Shou Zhaoyu, Yuan Xiaohu, Li Dongxu, Mo Jianwen, Zhang Huibing, Zhang Jingwei, Wu Ziyong
School of Information and Communication, Guilin University of Electronic Technology, Guilin 541004, China.
Guangxi Wireless Broadband Communication and Signal Processing Key Laboratory, Guilin University of Electronic Technology, Guilin 541004, China.
Sensors (Basel). 2024 Aug 20;24(16):5371. doi: 10.3390/s24165371.
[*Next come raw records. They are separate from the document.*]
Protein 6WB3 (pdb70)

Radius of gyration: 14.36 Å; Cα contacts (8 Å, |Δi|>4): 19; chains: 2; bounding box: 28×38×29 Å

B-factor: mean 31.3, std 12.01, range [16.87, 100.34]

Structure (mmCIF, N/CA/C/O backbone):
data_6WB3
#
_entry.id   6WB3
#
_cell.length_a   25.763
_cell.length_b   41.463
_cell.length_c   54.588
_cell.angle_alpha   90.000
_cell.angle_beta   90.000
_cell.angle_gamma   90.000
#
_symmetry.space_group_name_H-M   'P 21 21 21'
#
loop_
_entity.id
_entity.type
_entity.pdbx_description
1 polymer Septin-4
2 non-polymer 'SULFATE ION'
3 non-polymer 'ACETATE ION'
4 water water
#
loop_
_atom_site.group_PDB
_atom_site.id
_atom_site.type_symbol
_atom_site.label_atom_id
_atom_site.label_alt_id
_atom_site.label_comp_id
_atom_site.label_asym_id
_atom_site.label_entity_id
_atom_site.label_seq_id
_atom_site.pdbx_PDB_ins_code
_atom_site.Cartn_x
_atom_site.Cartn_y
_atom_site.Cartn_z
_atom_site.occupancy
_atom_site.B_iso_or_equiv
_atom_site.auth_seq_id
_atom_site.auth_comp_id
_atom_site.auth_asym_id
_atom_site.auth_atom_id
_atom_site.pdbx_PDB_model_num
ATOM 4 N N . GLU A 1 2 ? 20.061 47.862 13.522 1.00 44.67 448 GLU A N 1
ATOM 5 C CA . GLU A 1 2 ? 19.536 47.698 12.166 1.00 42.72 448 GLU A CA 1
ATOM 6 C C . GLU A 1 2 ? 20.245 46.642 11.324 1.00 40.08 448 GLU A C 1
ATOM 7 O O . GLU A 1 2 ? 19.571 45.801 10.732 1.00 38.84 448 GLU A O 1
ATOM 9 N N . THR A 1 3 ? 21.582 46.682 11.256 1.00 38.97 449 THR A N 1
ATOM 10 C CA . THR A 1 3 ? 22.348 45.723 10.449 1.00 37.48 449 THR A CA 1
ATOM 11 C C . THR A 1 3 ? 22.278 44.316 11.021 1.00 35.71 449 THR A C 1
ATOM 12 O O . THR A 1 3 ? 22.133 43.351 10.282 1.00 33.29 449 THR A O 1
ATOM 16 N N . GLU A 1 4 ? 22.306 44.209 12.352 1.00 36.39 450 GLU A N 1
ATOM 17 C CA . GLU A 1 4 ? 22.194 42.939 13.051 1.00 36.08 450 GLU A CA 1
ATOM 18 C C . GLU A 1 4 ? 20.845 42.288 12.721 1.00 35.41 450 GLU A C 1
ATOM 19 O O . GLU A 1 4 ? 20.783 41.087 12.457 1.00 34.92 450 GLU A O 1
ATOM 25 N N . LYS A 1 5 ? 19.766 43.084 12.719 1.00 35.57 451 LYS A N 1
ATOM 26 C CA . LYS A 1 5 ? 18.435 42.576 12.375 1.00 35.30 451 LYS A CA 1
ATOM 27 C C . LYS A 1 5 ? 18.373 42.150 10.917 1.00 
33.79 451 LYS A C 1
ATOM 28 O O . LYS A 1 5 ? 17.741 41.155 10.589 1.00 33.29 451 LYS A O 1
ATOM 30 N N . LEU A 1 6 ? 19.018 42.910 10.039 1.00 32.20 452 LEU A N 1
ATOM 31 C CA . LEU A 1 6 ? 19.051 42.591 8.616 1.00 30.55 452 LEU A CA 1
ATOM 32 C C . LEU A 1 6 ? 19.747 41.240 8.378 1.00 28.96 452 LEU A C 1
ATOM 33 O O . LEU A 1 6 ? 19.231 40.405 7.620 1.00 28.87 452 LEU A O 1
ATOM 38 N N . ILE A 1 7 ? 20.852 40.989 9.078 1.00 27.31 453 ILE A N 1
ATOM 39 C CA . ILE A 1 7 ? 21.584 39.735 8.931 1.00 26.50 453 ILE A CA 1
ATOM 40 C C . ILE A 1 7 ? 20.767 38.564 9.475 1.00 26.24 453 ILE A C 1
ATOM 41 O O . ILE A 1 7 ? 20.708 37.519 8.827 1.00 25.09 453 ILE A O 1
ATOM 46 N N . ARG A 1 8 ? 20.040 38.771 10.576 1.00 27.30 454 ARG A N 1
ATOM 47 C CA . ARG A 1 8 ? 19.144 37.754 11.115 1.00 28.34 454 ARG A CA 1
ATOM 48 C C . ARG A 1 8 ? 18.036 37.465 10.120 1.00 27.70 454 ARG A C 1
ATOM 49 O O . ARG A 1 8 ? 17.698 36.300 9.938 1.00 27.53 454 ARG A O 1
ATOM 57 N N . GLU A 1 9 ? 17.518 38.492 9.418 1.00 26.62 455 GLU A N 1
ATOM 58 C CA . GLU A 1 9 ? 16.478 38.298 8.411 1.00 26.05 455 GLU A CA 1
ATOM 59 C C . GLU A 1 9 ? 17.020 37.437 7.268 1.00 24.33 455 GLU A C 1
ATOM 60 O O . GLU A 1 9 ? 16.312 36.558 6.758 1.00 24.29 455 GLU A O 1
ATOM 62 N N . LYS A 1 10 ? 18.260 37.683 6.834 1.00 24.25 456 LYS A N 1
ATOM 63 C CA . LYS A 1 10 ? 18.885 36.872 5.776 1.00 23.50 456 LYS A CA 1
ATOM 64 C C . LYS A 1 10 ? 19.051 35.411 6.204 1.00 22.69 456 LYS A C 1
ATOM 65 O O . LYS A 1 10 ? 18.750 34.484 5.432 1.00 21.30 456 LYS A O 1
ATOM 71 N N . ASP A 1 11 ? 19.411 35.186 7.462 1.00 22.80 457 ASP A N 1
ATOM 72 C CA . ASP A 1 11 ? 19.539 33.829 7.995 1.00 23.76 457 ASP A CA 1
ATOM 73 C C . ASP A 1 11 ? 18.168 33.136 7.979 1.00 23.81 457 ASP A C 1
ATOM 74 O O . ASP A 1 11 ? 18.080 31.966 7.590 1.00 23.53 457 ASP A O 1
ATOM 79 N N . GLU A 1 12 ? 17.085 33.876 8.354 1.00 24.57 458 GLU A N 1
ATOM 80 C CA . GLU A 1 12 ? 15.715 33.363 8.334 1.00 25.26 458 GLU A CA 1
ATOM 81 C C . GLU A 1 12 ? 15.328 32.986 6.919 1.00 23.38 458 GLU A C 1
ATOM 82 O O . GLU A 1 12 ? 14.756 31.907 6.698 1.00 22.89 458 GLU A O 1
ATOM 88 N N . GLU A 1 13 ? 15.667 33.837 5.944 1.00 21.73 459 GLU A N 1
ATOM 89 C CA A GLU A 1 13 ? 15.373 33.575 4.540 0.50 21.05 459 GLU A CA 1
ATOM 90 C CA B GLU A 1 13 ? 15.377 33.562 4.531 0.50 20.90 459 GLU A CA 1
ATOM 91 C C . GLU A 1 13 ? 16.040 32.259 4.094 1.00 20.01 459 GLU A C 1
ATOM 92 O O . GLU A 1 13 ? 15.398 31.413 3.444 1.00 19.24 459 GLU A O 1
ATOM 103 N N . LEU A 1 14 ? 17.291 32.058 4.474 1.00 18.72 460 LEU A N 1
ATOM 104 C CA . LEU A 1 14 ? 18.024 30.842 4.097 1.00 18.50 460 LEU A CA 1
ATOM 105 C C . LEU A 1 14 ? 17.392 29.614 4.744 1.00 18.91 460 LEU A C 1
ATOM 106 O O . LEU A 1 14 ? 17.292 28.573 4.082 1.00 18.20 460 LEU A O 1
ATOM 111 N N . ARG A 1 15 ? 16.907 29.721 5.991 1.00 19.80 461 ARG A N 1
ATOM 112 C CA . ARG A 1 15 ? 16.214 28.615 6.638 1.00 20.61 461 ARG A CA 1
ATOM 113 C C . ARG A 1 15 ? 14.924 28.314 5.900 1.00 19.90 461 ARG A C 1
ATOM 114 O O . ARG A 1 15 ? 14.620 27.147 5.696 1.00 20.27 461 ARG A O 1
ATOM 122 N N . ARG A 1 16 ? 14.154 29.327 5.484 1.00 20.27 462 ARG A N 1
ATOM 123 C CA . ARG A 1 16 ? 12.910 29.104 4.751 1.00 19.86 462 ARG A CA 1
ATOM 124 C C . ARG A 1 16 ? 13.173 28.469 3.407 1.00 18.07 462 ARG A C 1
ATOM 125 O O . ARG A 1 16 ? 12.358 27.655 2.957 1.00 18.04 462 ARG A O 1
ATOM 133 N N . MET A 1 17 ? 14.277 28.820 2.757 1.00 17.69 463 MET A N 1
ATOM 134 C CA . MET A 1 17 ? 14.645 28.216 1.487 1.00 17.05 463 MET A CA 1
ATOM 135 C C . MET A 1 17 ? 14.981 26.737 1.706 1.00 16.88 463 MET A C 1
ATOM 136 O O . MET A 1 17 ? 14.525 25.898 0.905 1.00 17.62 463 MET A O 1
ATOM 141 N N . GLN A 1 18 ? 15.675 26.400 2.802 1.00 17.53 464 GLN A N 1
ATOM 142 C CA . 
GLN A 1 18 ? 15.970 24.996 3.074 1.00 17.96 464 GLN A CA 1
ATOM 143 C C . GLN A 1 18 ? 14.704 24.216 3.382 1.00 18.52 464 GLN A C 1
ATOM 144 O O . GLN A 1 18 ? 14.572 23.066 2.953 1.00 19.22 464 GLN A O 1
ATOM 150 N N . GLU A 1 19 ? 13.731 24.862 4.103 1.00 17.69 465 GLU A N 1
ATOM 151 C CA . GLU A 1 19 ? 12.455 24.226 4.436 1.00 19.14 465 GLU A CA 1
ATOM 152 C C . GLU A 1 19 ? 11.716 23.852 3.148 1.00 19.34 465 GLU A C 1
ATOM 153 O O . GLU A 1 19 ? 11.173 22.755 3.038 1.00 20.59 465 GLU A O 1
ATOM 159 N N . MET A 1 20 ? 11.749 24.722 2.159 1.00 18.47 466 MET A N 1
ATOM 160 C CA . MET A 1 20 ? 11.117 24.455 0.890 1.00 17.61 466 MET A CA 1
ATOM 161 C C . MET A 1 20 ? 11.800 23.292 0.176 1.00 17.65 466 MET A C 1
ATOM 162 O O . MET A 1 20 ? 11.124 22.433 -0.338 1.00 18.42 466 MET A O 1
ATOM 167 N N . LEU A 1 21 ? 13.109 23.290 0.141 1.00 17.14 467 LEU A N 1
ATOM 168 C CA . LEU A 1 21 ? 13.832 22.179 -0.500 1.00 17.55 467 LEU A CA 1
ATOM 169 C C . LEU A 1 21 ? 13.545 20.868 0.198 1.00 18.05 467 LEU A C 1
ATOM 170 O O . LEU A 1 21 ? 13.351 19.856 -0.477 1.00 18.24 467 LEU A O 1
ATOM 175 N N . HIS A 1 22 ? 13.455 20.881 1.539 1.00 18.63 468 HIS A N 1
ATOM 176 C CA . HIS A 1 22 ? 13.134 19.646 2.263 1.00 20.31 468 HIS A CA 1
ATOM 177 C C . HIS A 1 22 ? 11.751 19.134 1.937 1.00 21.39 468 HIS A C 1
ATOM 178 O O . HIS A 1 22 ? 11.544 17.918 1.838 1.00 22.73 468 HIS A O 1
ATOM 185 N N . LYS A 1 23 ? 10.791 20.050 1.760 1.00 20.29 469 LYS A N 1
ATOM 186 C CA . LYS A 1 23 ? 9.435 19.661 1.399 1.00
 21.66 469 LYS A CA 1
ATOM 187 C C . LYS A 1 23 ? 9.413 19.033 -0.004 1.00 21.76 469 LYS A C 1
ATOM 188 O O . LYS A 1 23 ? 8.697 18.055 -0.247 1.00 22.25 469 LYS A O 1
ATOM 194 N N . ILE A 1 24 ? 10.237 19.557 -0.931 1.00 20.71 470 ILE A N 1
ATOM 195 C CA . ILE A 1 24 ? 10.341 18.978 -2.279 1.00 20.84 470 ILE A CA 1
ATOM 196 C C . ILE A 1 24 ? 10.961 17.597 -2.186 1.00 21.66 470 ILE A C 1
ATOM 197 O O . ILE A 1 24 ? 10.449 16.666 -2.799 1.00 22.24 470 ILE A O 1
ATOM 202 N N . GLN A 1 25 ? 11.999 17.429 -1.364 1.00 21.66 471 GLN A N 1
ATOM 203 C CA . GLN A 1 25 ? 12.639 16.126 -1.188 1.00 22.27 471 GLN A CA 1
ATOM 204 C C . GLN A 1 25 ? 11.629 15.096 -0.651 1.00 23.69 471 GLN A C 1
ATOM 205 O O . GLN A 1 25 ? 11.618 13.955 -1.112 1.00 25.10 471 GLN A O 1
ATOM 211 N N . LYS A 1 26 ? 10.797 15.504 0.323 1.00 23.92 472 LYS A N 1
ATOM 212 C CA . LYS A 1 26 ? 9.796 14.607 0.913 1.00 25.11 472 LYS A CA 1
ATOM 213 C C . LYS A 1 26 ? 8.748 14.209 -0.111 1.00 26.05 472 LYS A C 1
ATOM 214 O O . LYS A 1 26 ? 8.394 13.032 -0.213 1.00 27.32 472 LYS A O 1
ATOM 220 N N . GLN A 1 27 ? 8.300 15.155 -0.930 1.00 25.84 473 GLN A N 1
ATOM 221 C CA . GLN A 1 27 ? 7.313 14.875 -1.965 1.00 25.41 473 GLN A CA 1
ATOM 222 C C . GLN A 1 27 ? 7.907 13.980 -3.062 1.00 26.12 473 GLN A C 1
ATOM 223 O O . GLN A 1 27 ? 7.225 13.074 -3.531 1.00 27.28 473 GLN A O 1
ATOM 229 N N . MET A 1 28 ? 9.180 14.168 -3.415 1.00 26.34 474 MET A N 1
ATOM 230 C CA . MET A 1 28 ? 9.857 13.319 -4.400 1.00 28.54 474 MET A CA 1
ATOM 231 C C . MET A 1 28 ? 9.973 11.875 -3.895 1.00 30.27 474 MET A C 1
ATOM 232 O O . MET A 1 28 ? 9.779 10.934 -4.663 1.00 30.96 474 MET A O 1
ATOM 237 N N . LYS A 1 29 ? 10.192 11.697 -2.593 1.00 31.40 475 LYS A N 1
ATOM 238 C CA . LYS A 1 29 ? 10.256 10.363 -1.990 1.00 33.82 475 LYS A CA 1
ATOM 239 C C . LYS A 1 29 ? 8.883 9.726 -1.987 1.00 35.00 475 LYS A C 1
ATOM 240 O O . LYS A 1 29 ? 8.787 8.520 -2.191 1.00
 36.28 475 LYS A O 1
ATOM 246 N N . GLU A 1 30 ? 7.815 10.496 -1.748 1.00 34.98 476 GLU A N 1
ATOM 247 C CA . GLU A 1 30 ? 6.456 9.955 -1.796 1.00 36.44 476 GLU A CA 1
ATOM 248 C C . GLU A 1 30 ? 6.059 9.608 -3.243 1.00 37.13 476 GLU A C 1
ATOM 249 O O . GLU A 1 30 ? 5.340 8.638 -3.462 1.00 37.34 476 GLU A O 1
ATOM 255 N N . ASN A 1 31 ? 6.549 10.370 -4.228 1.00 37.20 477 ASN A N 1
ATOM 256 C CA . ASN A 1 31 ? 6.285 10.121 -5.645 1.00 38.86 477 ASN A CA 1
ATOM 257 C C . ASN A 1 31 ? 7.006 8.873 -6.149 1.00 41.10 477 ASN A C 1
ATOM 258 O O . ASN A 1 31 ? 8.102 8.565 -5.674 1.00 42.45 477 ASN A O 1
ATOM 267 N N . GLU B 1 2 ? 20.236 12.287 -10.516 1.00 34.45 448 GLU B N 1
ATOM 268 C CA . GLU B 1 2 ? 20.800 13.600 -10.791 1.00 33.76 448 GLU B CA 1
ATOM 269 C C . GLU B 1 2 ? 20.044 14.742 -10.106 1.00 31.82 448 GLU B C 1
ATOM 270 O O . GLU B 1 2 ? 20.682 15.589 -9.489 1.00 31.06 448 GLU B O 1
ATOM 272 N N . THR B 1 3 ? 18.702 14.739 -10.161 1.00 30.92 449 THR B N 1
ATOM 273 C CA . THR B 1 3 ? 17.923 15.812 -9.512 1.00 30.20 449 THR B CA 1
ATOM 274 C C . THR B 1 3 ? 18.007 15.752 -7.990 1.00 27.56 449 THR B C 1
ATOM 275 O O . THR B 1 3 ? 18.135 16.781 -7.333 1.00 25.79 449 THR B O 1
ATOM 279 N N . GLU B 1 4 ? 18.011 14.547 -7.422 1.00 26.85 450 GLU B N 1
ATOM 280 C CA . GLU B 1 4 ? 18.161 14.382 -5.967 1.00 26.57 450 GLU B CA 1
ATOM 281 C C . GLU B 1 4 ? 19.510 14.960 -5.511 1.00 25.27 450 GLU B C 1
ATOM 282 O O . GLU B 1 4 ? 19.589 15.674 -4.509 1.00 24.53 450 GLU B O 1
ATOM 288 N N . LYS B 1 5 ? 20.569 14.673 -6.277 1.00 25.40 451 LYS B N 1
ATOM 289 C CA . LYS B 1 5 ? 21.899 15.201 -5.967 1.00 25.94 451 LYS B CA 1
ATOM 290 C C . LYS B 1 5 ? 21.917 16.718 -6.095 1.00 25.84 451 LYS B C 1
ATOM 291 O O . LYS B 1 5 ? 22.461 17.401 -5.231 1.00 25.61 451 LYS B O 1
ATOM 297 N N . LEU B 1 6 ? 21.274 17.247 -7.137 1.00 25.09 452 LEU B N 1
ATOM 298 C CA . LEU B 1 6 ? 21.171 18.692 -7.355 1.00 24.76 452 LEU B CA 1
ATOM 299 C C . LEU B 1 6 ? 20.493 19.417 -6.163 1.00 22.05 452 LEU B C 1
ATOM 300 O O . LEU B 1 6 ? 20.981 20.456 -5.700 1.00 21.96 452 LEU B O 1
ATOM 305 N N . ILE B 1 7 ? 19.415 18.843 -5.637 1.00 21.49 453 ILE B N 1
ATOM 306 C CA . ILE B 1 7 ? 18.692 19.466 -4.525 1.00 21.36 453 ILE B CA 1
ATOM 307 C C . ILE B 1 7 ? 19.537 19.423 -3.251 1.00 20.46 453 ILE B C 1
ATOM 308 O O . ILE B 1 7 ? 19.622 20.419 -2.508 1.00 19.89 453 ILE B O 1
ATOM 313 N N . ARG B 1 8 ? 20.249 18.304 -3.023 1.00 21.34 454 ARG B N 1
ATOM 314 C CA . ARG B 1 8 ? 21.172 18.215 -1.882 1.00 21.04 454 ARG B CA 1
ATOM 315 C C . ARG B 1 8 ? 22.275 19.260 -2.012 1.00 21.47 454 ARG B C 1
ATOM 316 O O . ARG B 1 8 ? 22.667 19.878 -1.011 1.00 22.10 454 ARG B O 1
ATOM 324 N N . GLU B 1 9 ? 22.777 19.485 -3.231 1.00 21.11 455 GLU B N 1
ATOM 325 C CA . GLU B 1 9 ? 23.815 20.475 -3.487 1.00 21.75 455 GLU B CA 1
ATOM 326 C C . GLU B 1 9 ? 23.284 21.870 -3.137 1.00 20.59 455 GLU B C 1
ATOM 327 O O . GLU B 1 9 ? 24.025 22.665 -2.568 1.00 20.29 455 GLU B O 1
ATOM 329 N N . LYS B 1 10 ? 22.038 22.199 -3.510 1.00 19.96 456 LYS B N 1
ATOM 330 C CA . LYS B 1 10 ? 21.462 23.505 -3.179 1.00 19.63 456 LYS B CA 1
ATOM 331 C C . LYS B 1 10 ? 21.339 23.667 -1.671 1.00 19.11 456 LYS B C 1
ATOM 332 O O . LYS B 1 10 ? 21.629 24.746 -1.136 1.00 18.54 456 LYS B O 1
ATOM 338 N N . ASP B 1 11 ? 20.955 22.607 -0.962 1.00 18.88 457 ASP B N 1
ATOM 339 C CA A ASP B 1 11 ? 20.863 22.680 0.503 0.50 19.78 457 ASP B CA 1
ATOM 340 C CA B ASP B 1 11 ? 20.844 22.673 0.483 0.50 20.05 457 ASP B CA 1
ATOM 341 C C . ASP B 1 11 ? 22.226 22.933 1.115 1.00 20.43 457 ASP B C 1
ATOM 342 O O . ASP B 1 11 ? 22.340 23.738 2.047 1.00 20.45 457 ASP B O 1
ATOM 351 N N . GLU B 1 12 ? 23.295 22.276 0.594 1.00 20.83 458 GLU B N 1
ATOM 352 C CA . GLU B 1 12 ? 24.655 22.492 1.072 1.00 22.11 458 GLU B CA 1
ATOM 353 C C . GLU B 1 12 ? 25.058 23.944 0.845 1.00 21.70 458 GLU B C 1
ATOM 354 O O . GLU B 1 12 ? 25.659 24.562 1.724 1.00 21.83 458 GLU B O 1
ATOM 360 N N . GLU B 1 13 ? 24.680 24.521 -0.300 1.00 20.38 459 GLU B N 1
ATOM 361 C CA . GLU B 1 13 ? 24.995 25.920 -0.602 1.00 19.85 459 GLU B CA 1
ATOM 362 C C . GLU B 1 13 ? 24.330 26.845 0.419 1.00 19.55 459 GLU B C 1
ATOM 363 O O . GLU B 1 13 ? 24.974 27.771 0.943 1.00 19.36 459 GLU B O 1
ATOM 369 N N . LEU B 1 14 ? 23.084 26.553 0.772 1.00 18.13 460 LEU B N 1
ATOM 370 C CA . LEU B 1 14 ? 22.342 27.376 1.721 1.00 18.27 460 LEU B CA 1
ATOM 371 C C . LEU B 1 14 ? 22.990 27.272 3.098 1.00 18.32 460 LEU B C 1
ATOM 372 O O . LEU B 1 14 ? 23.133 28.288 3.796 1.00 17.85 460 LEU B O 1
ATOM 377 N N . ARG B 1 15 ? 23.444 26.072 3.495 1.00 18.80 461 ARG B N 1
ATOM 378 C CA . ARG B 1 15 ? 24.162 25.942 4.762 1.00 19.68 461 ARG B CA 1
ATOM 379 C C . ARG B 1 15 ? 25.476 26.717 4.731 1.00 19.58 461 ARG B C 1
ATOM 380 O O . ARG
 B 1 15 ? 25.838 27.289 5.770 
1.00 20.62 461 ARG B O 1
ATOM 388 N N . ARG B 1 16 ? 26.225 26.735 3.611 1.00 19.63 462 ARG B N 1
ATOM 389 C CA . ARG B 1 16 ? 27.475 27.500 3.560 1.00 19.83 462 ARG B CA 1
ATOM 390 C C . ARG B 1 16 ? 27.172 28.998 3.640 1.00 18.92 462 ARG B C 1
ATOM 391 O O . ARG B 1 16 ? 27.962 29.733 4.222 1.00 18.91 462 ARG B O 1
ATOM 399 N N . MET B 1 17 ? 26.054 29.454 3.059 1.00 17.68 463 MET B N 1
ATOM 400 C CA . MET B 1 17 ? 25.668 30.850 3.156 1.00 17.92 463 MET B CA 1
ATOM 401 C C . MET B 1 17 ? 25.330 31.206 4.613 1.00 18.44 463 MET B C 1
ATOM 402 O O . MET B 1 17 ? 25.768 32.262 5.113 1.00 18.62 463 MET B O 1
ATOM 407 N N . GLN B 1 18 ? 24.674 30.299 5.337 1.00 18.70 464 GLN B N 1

The precise recognition of entire classroom meta-actions is a crucial challenge for the tailored adaptive interpretation of student behavior, given the intricacy of these actions. This paper proposes a Dynamic Position Embedding-based Model for Student Classroom Complete Meta-Action Recognition (DPE-SAR) based on the Video Swin Transformer. The model utilizes a dynamic positional embedding technique to perform conditional positional encoding. Additionally, it incorporates a deep convolutional network to improve the parsing ability of the spatial structure of meta-actions. The full attention mechanism of ViT3D is used to extract the potential spatial features of actions and capture the global spatial-temporal information of meta-actions. The proposed model exhibits exceptional performance compared to baseline models in action recognition as observed in evaluations on public datasets and smart classroom meta-action recognition datasets. The experimental results confirm the superiority of the model in meta-action recognition.
鉴于课堂元动作的复杂性,对其进行精确识别是对学生行为进行定制化自适应解释的一项关键挑战。本文基于视频Swin Transformer提出了一种用于学生课堂完整元动作识别的基于动态位置嵌入的模型(DPE-SAR)。该模型利用动态位置嵌入技术进行条件位置编码。此外,它还结合了深度卷积网络来提高元动作空间结构的解析能力。使用ViT3D的全注意力机制来提取动作的潜在空间特征并捕捉元动作的全局时空信息。在公共数据集和智能课堂元动作识别数据集上的评估表明,与基线模型相比,所提出的模型在动作识别方面表现出色。实验结果证实了该模型在元动作识别方面的优越性。